Think or Not? Selective Reasoning via Reinforcement Learning for Vision-Language Models
- URL: http://arxiv.org/abs/2505.16854v1
- Date: Thu, 22 May 2025 16:13:29 GMT
- Title: Think or Not? Selective Reasoning via Reinforcement Learning for Vision-Language Models
- Authors: Jiaqi Wang, Kevin Qinghong Lin, James Cheng, Mike Zheng Shou,
- Abstract summary: TON is a two-stage training strategy for vision-language models.<n>It introduces a think-or-not format that serves as a cold start for selective reasoning.<n>TON can reduce the completion length by up to 90% compared to vanilla GRPO.
- Score: 45.33952788910874
- License: http://creativecommons.org/licenses/by/4.0/
- Abstract: Reinforcement Learning (RL) has proven to be an effective post-training strategy for enhancing reasoning in vision-language models (VLMs).

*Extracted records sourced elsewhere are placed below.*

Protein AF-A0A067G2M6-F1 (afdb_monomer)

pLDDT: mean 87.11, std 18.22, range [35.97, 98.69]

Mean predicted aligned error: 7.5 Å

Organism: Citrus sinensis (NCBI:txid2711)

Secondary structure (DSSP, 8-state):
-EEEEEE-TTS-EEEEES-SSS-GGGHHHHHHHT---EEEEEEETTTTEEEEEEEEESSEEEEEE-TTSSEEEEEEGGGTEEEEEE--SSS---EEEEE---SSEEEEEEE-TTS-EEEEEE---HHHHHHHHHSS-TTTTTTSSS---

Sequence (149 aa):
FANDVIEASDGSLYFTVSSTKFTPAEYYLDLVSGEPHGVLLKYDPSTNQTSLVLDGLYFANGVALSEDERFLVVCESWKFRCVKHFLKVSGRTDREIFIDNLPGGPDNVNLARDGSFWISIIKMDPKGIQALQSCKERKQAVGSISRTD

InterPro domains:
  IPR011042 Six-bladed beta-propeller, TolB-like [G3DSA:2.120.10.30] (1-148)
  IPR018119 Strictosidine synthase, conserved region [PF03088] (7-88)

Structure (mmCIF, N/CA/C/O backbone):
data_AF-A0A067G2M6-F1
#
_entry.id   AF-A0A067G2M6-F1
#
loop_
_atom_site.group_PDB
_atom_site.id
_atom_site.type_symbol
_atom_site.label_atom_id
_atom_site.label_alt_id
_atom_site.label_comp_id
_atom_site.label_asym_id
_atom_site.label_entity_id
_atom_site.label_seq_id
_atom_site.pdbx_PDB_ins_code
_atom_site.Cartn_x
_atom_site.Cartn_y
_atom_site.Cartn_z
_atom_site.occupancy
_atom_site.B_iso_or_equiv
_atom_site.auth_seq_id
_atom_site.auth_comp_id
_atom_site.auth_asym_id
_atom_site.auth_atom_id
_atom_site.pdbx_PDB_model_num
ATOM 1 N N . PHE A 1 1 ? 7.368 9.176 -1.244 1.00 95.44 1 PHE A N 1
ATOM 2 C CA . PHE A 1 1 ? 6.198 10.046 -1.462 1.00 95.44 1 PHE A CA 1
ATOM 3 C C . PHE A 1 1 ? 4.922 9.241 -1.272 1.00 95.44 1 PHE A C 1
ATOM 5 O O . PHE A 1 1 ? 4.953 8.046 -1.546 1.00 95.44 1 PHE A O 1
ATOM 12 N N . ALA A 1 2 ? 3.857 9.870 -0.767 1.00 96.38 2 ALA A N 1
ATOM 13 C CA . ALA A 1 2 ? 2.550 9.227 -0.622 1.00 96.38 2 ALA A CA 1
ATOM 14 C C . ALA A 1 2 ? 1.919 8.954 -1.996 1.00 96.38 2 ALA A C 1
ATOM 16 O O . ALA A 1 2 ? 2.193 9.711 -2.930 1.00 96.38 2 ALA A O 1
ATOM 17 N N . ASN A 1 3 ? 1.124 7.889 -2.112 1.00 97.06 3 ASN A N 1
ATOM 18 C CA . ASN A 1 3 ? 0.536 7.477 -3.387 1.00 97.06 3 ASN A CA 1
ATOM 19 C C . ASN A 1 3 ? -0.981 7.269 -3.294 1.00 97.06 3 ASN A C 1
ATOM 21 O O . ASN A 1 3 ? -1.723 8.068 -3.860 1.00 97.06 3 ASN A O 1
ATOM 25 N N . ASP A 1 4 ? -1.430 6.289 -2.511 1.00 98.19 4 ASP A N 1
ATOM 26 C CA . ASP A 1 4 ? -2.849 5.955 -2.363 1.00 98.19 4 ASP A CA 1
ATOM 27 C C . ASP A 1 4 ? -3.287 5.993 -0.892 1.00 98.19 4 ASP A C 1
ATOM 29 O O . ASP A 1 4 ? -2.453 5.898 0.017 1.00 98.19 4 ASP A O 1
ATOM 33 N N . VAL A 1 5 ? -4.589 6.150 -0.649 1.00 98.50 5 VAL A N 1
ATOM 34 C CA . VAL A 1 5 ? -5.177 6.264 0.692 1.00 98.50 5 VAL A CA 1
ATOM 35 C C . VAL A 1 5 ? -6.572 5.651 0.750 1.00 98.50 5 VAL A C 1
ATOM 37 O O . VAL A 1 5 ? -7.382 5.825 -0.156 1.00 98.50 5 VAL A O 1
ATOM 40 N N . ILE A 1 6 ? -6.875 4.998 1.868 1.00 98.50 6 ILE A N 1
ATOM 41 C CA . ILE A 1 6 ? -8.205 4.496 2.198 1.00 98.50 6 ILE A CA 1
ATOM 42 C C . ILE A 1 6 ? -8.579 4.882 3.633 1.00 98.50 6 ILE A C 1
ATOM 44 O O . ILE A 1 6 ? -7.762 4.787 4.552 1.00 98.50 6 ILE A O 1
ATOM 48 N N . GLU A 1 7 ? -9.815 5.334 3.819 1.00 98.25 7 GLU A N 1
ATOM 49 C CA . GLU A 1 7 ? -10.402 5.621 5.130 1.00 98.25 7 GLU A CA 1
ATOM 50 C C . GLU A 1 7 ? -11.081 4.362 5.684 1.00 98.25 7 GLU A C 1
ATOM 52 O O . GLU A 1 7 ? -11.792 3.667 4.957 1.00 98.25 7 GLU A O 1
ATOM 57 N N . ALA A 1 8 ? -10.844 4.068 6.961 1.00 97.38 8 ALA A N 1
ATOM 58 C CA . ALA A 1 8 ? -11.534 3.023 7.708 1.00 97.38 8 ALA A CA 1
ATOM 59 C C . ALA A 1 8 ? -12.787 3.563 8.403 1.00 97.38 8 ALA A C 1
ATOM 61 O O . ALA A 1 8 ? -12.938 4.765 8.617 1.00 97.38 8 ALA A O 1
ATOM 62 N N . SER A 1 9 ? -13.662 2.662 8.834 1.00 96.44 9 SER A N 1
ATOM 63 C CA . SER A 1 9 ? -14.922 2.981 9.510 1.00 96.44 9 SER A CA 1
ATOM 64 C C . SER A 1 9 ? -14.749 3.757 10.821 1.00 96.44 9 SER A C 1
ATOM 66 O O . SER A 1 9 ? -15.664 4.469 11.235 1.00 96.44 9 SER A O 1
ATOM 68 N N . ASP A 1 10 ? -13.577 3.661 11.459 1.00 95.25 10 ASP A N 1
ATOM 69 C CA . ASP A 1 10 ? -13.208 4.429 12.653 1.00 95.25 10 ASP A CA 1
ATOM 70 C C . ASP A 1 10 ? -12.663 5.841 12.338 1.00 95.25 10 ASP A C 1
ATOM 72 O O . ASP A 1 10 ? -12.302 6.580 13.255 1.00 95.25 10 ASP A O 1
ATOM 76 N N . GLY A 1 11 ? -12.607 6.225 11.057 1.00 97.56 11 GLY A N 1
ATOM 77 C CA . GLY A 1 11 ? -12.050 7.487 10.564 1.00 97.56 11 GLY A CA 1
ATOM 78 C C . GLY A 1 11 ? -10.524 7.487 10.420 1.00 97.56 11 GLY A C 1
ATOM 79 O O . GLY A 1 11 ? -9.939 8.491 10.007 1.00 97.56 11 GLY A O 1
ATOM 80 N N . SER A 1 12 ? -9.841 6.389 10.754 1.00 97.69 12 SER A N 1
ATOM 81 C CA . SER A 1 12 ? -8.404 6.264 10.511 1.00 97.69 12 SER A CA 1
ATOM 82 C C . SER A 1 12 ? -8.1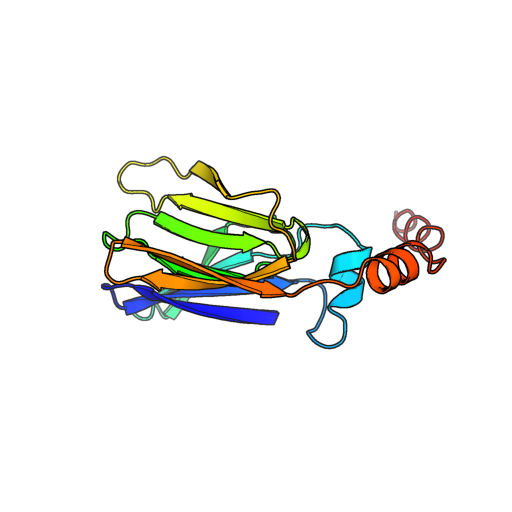06 6.212 9.017 1.00 97.69 12 SER A C 1
ATOM 84 O O . SER A 1 12 ? -8.825 5.574 8.252 1.00 97.69 12 SER A O 1
ATOM 86 N N . LEU A 1 13 ? -6.978 6.788 8.606 1.00 98.56 13 LEU A N 1
ATOM 87 C CA . LEU A 1 13 ? -6.523 6.737 7.217 1.00 98.56 13 LEU A CA 1
ATOM 88 C C . LEU A 1 13 ? -5.344 5.778 7.087 1.00 98.56 13 LEU A C 1
ATOM 90 O O . LEU A 1 13 ? -4.324 5.957 7.751 1.00 98.56 13 LEU A O 1
ATOM 94 N N . TYR A 1 14 ? -5.445 4.799 6.197 1.00 98.38 14 TYR A N 1
ATOM 95 C CA . TYR A 1 14 ? -4.319 3.970 5.782 1.00 98.38 14 TYR A CA 1
ATOM 96 C C . TYR A 1 14 ? -3.817 4.461 4.436 1.00 98.38 14 TYR A C 1
ATOM 98 O O . TYR A 1 14 ? -4.601 4.593 3.504 1.00 98.38 14 TYR A O 1
ATOM 106 N N . PHE A 1 15 ? -2.522 4.728 4.314 1.00 98.69 15 PHE A N 1
ATOM 107 C CA . PHE A 1 15 ? -1.968 5.265 3.077 1.00 98.69 15 PHE A CA 1
ATOM 108 C C . PHE A 1 15 ? -0.589 4.707 2.776 1.00 98.69 15 PHE A C 1
ATOM 110 O O . PHE A 1 15 ? 0.219 4.426 3.669 1.00 98.69 15 PHE A O 1
ATOM 117 N N . THR A 1 16 ? -0.318 4.538 1.491 1.00 98.69 16 THR A N 1
ATOM 118 C CA . THR A 1 16 ? 0.959 4.036 1.000 1.00 98.69 16 THR A CA 1
ATOM 119 C C . THR A 1 16 ? 1.932 5.177 0.780 1.00 98.69 16 THR A C 1
ATOM 121 O O . THR A 1 16 ? 1.580 6.291 0.387 1.00 98.69 16 THR A O 1
ATOM 124 N N . VAL A 1 17 ? 3.205 4.872 0.997 1.00 98.56 17 VAL A N 1
ATOM 125 C CA . VAL A 1 17 ? 4.327 5.688 0.558 1.00 98.56 17 VAL A CA 1
ATOM 126 C C . VAL A 1 17 ? 5.179 4.809 -0.342 1.00 98.56 17 VAL A C 1
ATOM 128 O O . VAL A 1 17 ? 5.820 3.879 0.145 1.00 98.56 17 VAL A O 1
ATOM 131 N N . SER A 1 18 ? 5.196 5.096 -1.646 1.00 98.31 18 SER A N 1
ATOM 132 C CA . SER A 1 18 ? 5.852 4.226 -2.634 1.00 98.31 18 SER A CA 1
ATOM 133 C C . SER A 1 18 ? 7.347 4.096 -2.399 1.00 98.31 18 SER A C 1
ATOM 135 O O . SER A 1 18 ? 7.888 3.001 -2.460 1.00 98.31 18 SER A O 1
ATOM 137 N N . SER A 1 19 ? 8.003 5.201 -2.057 1.00 98.12 19 SER A N 1
ATOM 138 C CA . SER A 1 19 ? 9.414 5.207 -1.687 1.00 98.12 19 SER A CA 1
ATOM 139 C C . SER A 1 19 ? 9.668 6.212 -0.578 1.00 98.12 19 SER A C 1
ATOM 141 O O . SER A 1 19 ? 9.226 7.362 -0.652 1.00 98.12 19 SER A O 1
ATOM 143 N N . THR A 1 20 ? 10.390 5.794 0.452 1.00 97.56 20 THR A N 1
ATOM 144 C CA . THR A 1 20 ? 10.929 6.687 1.489 1.00 97.56 20 THR A CA 1
ATOM 145 C C . THR A 1 20 ? 12.275 7.299 1.094 1.00 97.56 20 THR A C 1
ATOM 147 O O . THR A 1 20 ? 12.742 8.214 1.768 1.00 97.56 20 THR A O 1
ATOM 150 N N . LYS A 1 21 ? 12.885 6.835 -0.007 1.00 97.62 21 LYS A N 1
ATOM 151 C CA . LYS A 1 21 ? 14.217 7.257 -0.461 1.00 97.62 21 LYS A CA 1
ATOM 152 C C . LYS A 1 21 ? 14.183 8.174 -1.681 1.00 97.62 21 LYS A C 1
ATOM 154 O O . LYS A 1 21 ? 14.931 9.144 -1.722 1.00 97.62 21 LYS A O 1
ATOM 159 N N . PHE A 1 22 ? 13.346 7.859 -2.665 1.00 96.44 22 PHE A N 1
ATOM 160 C CA . PHE A 1 22 ? 13.301 8.567 -3.943 1.00 96.44 22 PHE A CA 1
ATOM 161 C C . PHE A 1 22 ? 12.051 9.440 -4.062 1.00 96.44 22 PHE A C 1
ATOM 163 O O . PHE A 1 22 ? 10.990 9.134 -3.505 1.00 96.44 22 PHE A O 1
ATOM 170 N N . THR A 1 23 ? 12.172 10.542 -4.797 1.00 96.38 23 THR A N 1
ATOM 171 C CA . THR A 1 23 ? 11.044 11.430 -5.110 1.00 96.38 23 THR A CA 1
ATOM 172 C C . THR A 1 23 ? 10.183 10.865 -6.253 1.00 96.38 23 THR A C 1
ATOM 174 O O . THR A 1 23 ? 10.623 9.952 -6.956 1.00 96.38 23 THR A O 1
ATOM 177 N N . PRO A 1 24 ? 8.968 11.398 -6.505 1.00 94.00 24 PRO A N 1
ATOM 178 C CA . PRO A 1 24 ? 8.156 10.964 -7.645 1.00 94.00 24 PRO A CA 1
ATOM 179 C C . PRO A 1 24 ? 8.875 11.107 -8.992 1.00 94.00 24 PRO A C 1
ATOM 181 O O . PRO A 1 24 ? 8.732 10.253 -9.858 1.00 94.00 24 PRO A O 1
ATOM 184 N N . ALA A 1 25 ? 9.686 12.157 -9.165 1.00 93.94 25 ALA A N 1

Group Relative Policy Optimization (GRPO) is a recent prominent method that encourages models to generate complete reasoning traces before answering, leading to increased token usage and computational cost. Inspired by the human-like thinking process-where people skip reasoning for easy questions but think carefully when needed-we explore how to enable VLMs to first decide when reasoning is necessary. To realize this, we propose TON, a two-stage training strategy: (i) a supervised fine-tuning (SFT) stage with a simple yet effective 'thought dropout' operation, where reasoning traces are randomly replaced with empty thoughts. This introduces a think-or-not format that serves as a cold start for selective reasoning; (ii) a GRPO stage that enables the model to freely explore when to think or not, while maximizing task-aware outcome rewards. Experimental results show that TON can reduce the completion length by up to 90% compared to vanilla GRPO, without sacrificing performance or even improving it. Further evaluations across diverse vision-language tasks-covering a range of reasoning difficulties under both 3B and 7B models-consistently reveal that the model progressively learns to bypass unnecessary reasoning steps as training advances. These findings shed light on the path toward human-like reasoning patterns in reinforcement learning approaches. Our code is available at https://github.com/kokolerk/TON.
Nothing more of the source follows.